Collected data
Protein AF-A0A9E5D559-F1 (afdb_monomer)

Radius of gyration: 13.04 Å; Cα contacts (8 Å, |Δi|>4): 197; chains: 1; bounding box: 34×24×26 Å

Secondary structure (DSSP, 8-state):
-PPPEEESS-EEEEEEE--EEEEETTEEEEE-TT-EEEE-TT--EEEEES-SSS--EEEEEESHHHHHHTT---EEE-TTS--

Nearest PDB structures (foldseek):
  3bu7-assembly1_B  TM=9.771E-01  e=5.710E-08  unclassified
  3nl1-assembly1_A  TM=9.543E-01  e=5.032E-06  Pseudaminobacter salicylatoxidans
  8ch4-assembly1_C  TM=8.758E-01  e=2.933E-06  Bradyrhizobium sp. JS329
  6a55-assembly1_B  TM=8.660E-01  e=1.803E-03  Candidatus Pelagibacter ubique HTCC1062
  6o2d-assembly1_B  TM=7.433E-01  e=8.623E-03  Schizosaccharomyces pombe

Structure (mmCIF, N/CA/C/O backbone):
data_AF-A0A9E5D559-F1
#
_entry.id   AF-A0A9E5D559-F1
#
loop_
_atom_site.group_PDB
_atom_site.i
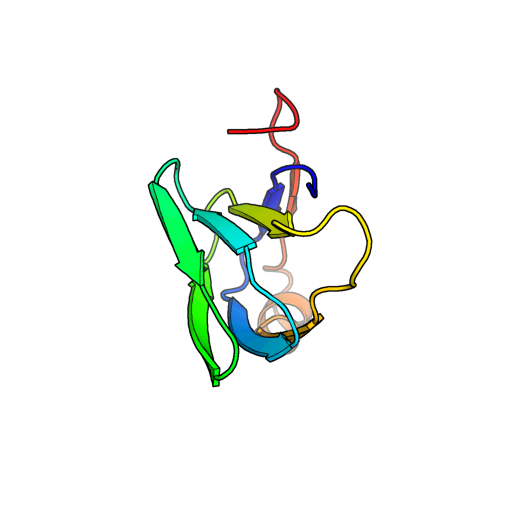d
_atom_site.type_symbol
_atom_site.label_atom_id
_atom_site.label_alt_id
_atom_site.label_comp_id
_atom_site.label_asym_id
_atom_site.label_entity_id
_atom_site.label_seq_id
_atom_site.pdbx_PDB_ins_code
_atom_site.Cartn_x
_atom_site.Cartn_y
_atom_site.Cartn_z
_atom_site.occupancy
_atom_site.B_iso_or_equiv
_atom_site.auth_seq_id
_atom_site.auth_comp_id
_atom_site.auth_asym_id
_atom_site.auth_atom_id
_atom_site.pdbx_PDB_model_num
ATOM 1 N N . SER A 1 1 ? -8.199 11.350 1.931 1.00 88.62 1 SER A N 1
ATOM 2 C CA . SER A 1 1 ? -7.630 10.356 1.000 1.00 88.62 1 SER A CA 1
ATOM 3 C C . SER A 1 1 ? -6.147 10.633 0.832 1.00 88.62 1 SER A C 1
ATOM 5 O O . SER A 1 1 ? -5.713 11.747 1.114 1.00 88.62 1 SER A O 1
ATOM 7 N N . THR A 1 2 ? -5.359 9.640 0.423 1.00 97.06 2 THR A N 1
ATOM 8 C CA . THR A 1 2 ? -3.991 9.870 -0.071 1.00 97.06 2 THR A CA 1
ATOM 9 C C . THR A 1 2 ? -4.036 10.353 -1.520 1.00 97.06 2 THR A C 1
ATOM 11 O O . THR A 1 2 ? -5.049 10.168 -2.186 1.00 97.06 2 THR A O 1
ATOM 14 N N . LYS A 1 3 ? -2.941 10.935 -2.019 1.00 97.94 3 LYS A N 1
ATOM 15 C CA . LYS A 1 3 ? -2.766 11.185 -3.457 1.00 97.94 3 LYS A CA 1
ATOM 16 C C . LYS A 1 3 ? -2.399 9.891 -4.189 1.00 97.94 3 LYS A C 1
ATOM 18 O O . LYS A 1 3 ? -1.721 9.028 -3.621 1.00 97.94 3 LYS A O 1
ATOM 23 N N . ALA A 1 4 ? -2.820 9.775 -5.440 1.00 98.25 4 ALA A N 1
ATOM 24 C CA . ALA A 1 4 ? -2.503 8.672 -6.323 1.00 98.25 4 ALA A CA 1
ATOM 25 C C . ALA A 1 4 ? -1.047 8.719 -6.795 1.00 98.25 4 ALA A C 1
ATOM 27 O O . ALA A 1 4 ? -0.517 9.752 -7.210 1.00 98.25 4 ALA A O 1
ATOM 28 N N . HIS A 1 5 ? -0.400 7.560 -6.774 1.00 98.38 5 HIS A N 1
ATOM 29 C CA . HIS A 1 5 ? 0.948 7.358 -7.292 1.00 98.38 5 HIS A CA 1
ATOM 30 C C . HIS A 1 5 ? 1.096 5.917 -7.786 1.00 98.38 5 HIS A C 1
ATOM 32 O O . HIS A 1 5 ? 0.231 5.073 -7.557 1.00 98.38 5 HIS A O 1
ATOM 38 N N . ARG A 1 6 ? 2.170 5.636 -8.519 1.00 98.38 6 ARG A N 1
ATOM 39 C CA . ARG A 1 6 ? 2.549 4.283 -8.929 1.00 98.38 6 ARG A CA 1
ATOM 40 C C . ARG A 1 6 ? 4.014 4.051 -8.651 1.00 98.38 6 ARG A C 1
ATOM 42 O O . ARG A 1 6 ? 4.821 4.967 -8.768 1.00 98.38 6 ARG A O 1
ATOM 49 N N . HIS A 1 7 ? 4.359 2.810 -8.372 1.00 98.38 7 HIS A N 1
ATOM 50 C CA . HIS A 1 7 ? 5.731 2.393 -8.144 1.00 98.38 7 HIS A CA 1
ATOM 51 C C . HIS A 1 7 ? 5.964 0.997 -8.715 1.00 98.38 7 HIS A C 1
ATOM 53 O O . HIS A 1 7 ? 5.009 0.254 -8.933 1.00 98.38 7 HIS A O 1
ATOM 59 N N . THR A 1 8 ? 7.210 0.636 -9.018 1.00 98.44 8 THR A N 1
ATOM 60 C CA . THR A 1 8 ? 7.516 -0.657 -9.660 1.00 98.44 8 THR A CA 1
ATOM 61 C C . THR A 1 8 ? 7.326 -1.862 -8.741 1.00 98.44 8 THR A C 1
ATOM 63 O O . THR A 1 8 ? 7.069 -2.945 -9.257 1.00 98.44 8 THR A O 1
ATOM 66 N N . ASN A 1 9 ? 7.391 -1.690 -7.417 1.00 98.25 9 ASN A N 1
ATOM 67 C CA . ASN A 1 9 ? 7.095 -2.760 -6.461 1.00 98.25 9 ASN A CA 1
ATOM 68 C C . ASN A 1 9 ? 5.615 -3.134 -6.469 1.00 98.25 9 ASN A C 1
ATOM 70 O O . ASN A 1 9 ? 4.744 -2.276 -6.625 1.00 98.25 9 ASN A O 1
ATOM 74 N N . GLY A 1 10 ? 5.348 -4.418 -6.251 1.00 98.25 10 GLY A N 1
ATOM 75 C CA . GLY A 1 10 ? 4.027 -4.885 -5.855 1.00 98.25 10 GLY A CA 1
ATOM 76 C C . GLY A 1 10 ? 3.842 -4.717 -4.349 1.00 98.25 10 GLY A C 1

**Exercise directions**. All that is needed is the exact run of lines above from the line containing "ATOM 66 N N" through the line containing "ATOM 70 O O", both of them included.

**Task response**.
ATOM 66 N N . ASN A 1 9 ? 7.391 -1.690 -7.417 1.00 98.25 9 ASN A N 1
ATOM 67 C CA . ASN A 1 9 ? 7.095 -2.760 -6.461 1.00 98.25 9 ASN A CA 1
ATOM 68 C C . ASN A 1 9 ? 5.615 -3.134 -6.469 1.00 98.25 9 ASN A C 1
ATOM 70 O O . ASN A 1 9 ? 4.744 -2.276 -6.625 1.00 98.25 9 ASN A O 1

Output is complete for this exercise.